WHAT IS REQUIRED: Pull out every line below containing the word "chains".
== EXERCISE MATERIALS
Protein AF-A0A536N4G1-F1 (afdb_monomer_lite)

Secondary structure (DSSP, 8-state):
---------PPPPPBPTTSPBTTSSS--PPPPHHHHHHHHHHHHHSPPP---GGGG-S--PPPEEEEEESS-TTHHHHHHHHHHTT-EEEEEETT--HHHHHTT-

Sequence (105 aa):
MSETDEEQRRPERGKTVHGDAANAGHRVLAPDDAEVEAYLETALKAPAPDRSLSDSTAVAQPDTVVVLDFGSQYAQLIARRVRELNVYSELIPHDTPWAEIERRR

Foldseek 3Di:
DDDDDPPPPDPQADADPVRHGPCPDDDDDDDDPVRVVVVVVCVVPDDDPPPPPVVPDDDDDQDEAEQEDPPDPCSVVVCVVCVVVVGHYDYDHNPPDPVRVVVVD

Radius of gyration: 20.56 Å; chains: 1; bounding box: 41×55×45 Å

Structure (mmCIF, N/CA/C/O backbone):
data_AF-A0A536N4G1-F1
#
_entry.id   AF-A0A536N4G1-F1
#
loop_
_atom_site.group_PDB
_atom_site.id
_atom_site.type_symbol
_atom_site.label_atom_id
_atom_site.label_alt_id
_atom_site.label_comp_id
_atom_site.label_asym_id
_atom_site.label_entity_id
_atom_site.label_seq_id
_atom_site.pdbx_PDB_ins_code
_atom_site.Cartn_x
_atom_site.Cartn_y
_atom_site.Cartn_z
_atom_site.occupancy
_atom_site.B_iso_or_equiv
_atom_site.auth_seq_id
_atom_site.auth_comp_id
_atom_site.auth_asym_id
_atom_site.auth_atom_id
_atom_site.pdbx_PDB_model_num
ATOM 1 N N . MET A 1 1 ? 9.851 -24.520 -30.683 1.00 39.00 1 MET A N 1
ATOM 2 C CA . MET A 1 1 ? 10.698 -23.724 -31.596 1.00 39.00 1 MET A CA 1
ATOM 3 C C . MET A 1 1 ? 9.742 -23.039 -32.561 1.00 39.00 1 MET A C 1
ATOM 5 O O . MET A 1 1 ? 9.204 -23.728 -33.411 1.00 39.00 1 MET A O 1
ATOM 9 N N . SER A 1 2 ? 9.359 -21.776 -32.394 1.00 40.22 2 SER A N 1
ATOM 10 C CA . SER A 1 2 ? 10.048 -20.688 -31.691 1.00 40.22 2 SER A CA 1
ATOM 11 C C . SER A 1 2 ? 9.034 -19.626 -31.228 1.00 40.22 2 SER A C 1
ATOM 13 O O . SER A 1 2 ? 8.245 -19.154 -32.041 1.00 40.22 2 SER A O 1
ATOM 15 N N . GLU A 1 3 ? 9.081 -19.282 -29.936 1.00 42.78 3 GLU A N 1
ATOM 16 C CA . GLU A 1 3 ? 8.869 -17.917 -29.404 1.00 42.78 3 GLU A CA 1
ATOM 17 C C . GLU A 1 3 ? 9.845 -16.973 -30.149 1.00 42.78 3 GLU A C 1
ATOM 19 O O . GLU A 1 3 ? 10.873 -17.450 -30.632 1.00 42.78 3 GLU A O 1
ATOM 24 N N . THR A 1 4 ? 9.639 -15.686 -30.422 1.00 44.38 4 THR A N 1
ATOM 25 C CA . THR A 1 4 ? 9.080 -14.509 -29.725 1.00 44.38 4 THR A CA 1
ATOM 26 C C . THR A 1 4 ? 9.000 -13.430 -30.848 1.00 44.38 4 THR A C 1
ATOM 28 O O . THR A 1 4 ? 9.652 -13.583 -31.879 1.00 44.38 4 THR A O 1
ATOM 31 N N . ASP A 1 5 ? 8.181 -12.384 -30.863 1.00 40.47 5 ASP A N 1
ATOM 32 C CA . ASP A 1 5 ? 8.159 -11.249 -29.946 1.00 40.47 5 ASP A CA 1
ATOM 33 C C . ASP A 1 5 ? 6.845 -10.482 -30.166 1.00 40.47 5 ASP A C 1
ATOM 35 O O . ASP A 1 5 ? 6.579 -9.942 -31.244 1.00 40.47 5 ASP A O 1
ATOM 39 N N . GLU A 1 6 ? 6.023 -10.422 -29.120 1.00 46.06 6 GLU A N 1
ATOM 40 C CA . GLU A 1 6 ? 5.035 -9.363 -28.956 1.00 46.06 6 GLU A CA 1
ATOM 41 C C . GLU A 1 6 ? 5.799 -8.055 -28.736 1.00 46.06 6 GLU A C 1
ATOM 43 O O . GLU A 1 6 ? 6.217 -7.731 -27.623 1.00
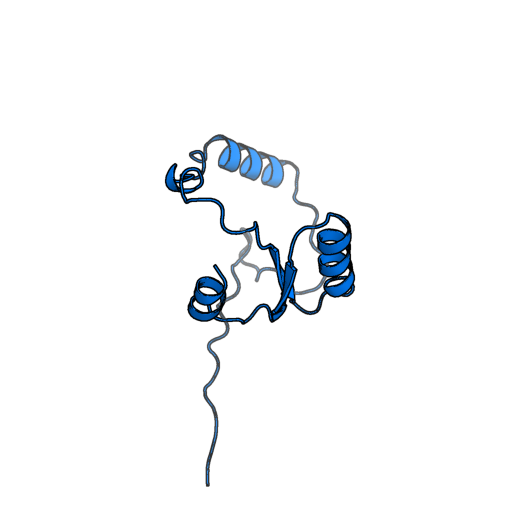 46.06 6 GLU A O 1
ATOM 48 N N . GLU A 1 7 ? 6.004 -7.301 -29.814 1.00 45.34 7 GLU A N 1
ATOM 49 C CA . GLU A 1 7 ? 6.509 -5.935 -29.745 1.00 45.34 7 GLU A CA 1
ATOM 50 C C . GLU A 1 7 ? 5.485 -5.074 -28.991 1.00 45.34 7 GLU A C 1
ATOM 52 O O . GLU A 1 7 ? 4.499 -4.568 -29.537 1.00 45.34 7 GLU A O 1
ATOM 57 N N . GLN A 1 8 ? 5.716 -4.969 -27.684 1.00 51.56 8 GLN A N 1
ATOM 58 C CA . GLN A 1 8 ? 5.030 -4.093 -26.751 1.00 51.56 8 GLN A CA 1
ATOM 59 C C . GLN A 1 8 ? 4.978 -2.685 -27.349 1.00 51.56 8 GLN A C 1
ATOM 61 O O . GLN A 1 8 ? 5.973 -1.957 -27.370 1.00 51.56 8 GLN A O 1
ATOM 66 N N . ARG A 1 9 ? 3.797 -2.286 -27.836 1.00 44.19 9 ARG A N 1
ATOM 67 C CA . ARG A 1 9 ? 3.501 -0.906 -28.226 1.00 44.19 9 ARG A CA 1
ATOM 68 C C . ARG A 1 9 ? 3.727 -0.003 -27.017 1.00 44.19 9 ARG A C 1
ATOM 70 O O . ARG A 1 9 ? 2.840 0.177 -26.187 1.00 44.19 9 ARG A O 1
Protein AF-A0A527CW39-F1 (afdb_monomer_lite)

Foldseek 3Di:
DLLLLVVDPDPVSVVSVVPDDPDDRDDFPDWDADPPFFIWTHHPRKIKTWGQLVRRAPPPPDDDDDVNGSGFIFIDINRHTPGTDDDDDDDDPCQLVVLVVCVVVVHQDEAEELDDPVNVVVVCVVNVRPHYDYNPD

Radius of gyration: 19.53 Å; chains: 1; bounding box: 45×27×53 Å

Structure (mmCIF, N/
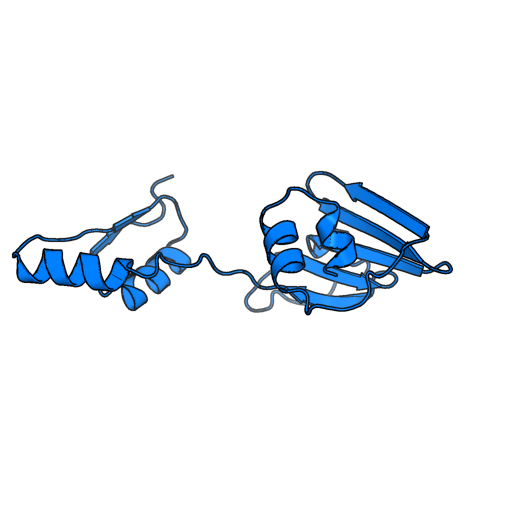CA/C/O backbone):
data_AF-A0A527CW39-F1
#
_entry.id   AF-A0A527CW3
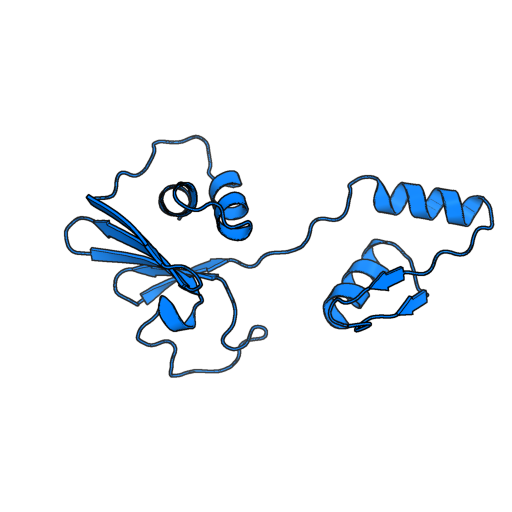9-F1
#
loop_
_atom_site.group_PDB
_atom_site.id
_atom_site.type_symbol
_atom_site.label_atom_id
_atom_site.label_alt_id
_atom_site.label_comp_id
_atom_site.label_asym_id
_atom_site.label_entity_id
_atom_site.label_seq_id
_atom_site.pdbx_PDB_ins_code
_atom_site.Cartn_x
_atom_site.Cartn_y
_atom_site.Cartn_z
_atom_site.occupancy
_atom_site.B_iso_or_equiv
_atom_site.auth_seq_id
_atom_site.auth_comp_id
_atom_site.auth_asym_id
_atom_site.auth_atom_id
_atom_site.pdbx_PDB_model_num
ATOM 1 N N . ALA A 1 1 ? 12.386 -0.604 -6.415 1.00 92.19 1 ALA A N 1
ATOM 2 C CA . ALA A 1 1 ? 11.043 -0.120 -6.013 1.00 92.19 1 ALA A CA 1
ATOM 3 C C . ALA A 1 1 ? 11.141 1.168 -5.211 1.00 92.19 1 ALA A C 1
ATOM 5 O O . ALA A 1 1 ? 10.683 2.182 -5.710 1.00 92.19 1 ALA A O 1
ATOM 6 N N . ALA A 1 2 ? 11.757 1.147 -4.022 1.00 93.44 2 ALA A N 1
ATOM 7 C CA . ALA A 1 2 ? 11.892 2.328 -3.167 1.00 93.44 2 ALA A CA 1
ATOM 8 C C . ALA A 1 2 ? 12.555 3.525 -3.863 1.00 93.44 2 ALA A C 1
ATOM 10 O O . ALA A 1 2 ? 11.999 4.616 -3.813 1.00 93.44 2 ALA A O 1
ATOM 11 N N . ASP A 1 3 ? 13.663 3.312 -4.581 1.00 93.69 3 ASP A N 1
ATOM 12 C CA . ASP A 1 3 ? 14.338 4.396 -5.307 1.00 93.69 3 ASP A CA 1
ATOM 13 C C . ASP A 1 3 ? 13.443 5.027 -6.378 1.00 93.69 3 ASP A C 1
ATOM 15 O O . ASP A 1 3 ? 13.372 6.242 -6.468 1.00 93.69 3 ASP A O 1
ATOM 19 N N . MET A 1 4 ? 12.667 4.228 -7.122 1.00 94.81 4 MET A N 1
ATOM 20 C CA . MET A 1 4 ? 11.650 4.763 -8.041 1.00 94.81 4 MET A CA 1
ATOM 21 C C . MET A 1 4 ? 10.562 5.524 -7.272 1.00 94.81 4 MET A C 1
ATOM 23 O O . MET A 1 4 ? 10.186 6.627 -7.651 1.00 94.81 4 MET A O 1
ATOM 27 N N . ALA A 1 5 ? 10.061 4.940 -6.180 1.00 94.31 5 ALA A N 1
ATOM 28 C CA . ALA A 1 5 ? 8.978 5.486 -5.370 1.00 94.31 5 ALA A CA 1
ATOM 29 C C . ALA A 1 5 ? 9.331 6.838 -4.726 1.00 94.31 5 ALA A C 1
ATOM 31 O O . ALA A 1 5 ? 8.450 7.680 -4.554 1.00 94.31 5 ALA A O 1
ATOM 32 N N . ALA A 1 6 ? 10.613 7.079 -4.438 1.00 92.56 6 ALA A N 1
ATOM 33 C CA . ALA A 1 6 ? 11.112 8.343 -3.902 1.00 92.56 6 ALA A CA 1
ATOM 34 C C . ALA A 1 6 ? 10.856 9.550 -4.830 1.00 92.56 6 ALA A C 1
ATOM 36 O O . ALA A 1 6 ? 10.848 10.686 -4.360 1.00 92.56 6 ALA A O 1
ATOM 37 N N . HIS A 1 7 ? 10.590 9.321 -6.122 1.00 91.50 7 HIS A N 1
ATOM 38 C CA . HIS A 1 7 ? 10.275 10.376 -7.092 1.00 91.50 7 HIS A CA 1
ATOM 39 C C . HIS A 1 7 ? 8.797 10.799 -7.115 1.00 91.50 7 HIS A C 1
ATOM 41 O O . HIS A 1 7 ? 8.452 11.721 -7.849 1.00 91.50 7 HIS A O 1
ATOM 47 N N . SER A 1 8 ? 7.920 10.168 -6.327 1.00 91.69 8 SER A N 1
ATOM 48 C CA . SER A 1 8 ? 6.481 10.454 -6.324 1.00 91.69 8 SER A CA 1
ATOM 49 C C . SER A 1 8 ? 5.992 10.925 -4.960 1.00 91.69 8 SER A C 1
ATOM 51 O O . SER A 1 8 ? 6.398 10.438 -3.904 1.00 91.69 8 SER A O 1
ATOM 53 N N . ARG A 1 9 ? 5.044 11.866 -4.972 1.00 89.81 9 ARG A N 1
ATOM 54 C CA . ARG A 1 9 ? 4.394 12.371 -3.749 1.00 89.81 9 ARG A CA 1
ATOM 55 C C . ARG A 1 9 ? 3.174 11.546 -3.334 1.00 89.81 9 ARG A C 1
ATOM 57 O O . ARG A 1 9 ? 2.578 11.859 -2.299 1.00 89.81 9 ARG A O 1
ATOM 64 N N . HIS A 1 10 ? 2.811 10.523 -4.108 1.00 89.75 10 HIS A N 1
ATOM 65 C CA . HIS A 1 10 ? 1.658 9.669 -3.846 1.00 89.75 10 HIS A CA 1
ATOM 66 C C . HIS A 1 10 ? 1.816 8.894 -2.519 1.00 89.75 10 HIS A C 1
ATOM 68 O O . HIS A 1 10 ? 2.913 8.398 -2.246 1.00 89.75 10 HIS A O 1
ATOM 74 N N . PRO A 1 11 ? 0.755 8.736 -1.698 1.00 88.75 11 PRO A N 1
ATOM 75 C CA . PRO A 1 11 ? 0.834 8.038 -0.409 1.00 88.75 11 PRO A CA 1
ATOM 76 C C . PRO A 1 11 ? 1.440 6.630 -0.492 1.00 88.75 11 PRO A C 1
ATOM 78 O O . PRO A 1 11 ? 2.334 6.306 0.282 1.00 88.75 11 PRO A O 1
ATOM 81 N N . PHE A 1 12 ? 1.042 5.824 -1.482 1.00 90.50 12 PHE A N 1
ATOM 82 C CA . PHE A 1 12 ? 1.614 4.483 -1.687 1.00 90.50 12 PHE A CA 1
ATOM 83 C C . PHE A 1 12 ? 3.102 4.505 -2.052 1.00 90.50 12 PHE A C 1
ATOM 85 O O . PHE A 1 12 ? 3.861 3.667 -1.572 1.00 90.50 12 PHE A O 1
ATOM 92 N N . SER A 1 13 ? 3.547 5.483 -2.845 1.00 92.44 13 SER A N 1
ATOM 93 C CA . SER A 1 13 ? 4.968 5.644 -3.167 1.00 92.44 13 SER A CA 1
ATOM 94 C C . SER A 1 13 ? 5.766 6.017 -1.919 1.00 92.44 13 SER A C 1
ATOM 96 O O . SER A 1 13 ? 6.814 5.433 -1.658 1.00 92.44 13 SER A O 1
ATOM 98 N N . LYS A 1 14 ? 5.230 6.919 -1.087 1.00 92.12 14 LYS A N 1
ATOM 99 C CA . LYS A 1 14 ? 5.838 7.270 0.204 1.00 92.12 14 LYS A CA 1
ATOM 100 C C . LYS A 1 14 ? 5.926 6.074 1.145 1.00 92.12 14 LYS A C 1
ATOM 102 O O . LYS A 1 14 ? 6.961 5.900 1.778 1.00 92.12 14 LYS A O 1
ATOM 107 N N . ALA A 1 15 ? 4.881 5.248 1.211 1.00 91.94 15 ALA A N 1
ATOM 108 C CA . ALA A 1 15 ? 4.905 4.017 1.991 1.00 91.94 15 ALA A CA 1
ATOM 109 C C . ALA A 1 15 ? 6.013 3.076 1.488 1.00 91.94 15 ALA A C 1
ATOM 111 O O . ALA A 1 15 ? 6.892 2.714 2.262 1.00 91.94 15 ALA A O
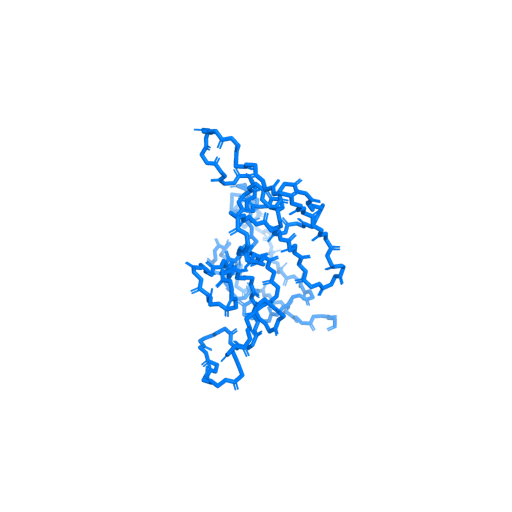 1
ATOM 112 N N . ILE A 1 16 ? 6.063 2.774 0.184 1.00 92.94 16 ILE A N 1
ATOM 113 C CA . ILE A 1 16 ? 7.112 1.916 -0.401 1.00 92.94 16 ILE A CA 1
ATOM 114 C C . ILE A 1 16 ? 8.520 2.474 -0.136 1.00 92.94 16 ILE A C 1
ATOM 116 O O . ILE A 1 16 ? 9.415 1.718 0.241 1.00 92.94 16 ILE A O 1
ATOM 120 N N . ALA A 1 17 ? 8.730 3.779 -0.326 1.00 92.75 17 ALA A N 1
ATOM 121 C CA . ALA A 1 17 ? 10.016 4.424 -0.071 1.00 92.75 17 ALA A CA 1
ATOM 122 C C . ALA A 1 17 ? 10.404 4.372 1.418 1.00 92.75 17 ALA A C 1
ATOM 124 O O . ALA A 1 17 ? 11.569 4.158 1.739 1.00 92.75 17 ALA A O 1
ATOM 125 N N . GLY A 1 18 ? 9.431 4.512 2.324 1.00 90.31 18 GLY A N 1
ATOM 126 C CA . GLY A 1 18 ? 9.641 4.469 3.773 1.00 90.31 18 GLY A CA 1
ATOM 127 C C . GLY A 1 18 ? 10.060 3.098 4.318 1.00 90.31 18 GLY A C 1
ATOM 128 O O . GLY A 1 18 ? 10.720 3.040 5.350 1.00 90.31 18 GLY A O 1
ATOM 129 N N . PHE A 1 19 ? 9.736 2.004 3.621 1.00 88.25 19 PHE A N 1
ATOM 130 C CA . PHE A 1 19 ? 10.149 0.642 3.996 1.00 88.25 19 PHE A CA 1
ATOM 131 C C . PHE A 1 19 ? 11.522 0.227 3.436 1.00 88.25 19 PHE A C 1
ATOM 133 O O . PHE A 1 19 ? 11.956 -0.913 3.632 1.00 88.25 19 PHE A O 1
ATOM 140 N N . ALA A 1 20 ? 12.227 1.121 2.736 1.00 86.00 20 ALA A N 1
ATOM 141 C CA . ALA A 1 20 ? 13.566 0.838 2.236 1.00 86.00 20 ALA A CA 1
ATOM 142 C C . ALA A 1 20 ? 14.548 0.600 3.393 1.00 86.00 20 ALA A C 1
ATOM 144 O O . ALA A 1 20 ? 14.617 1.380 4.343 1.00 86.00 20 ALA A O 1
====
ANSWER TO THE EXERCISE:
Radius of gyration: 20.56 Å; chains: 1; bounding box: 41×55×45 Å
Radius of gyration: 19.53 Å; chains: 1; bounding box: 45×27×53 Å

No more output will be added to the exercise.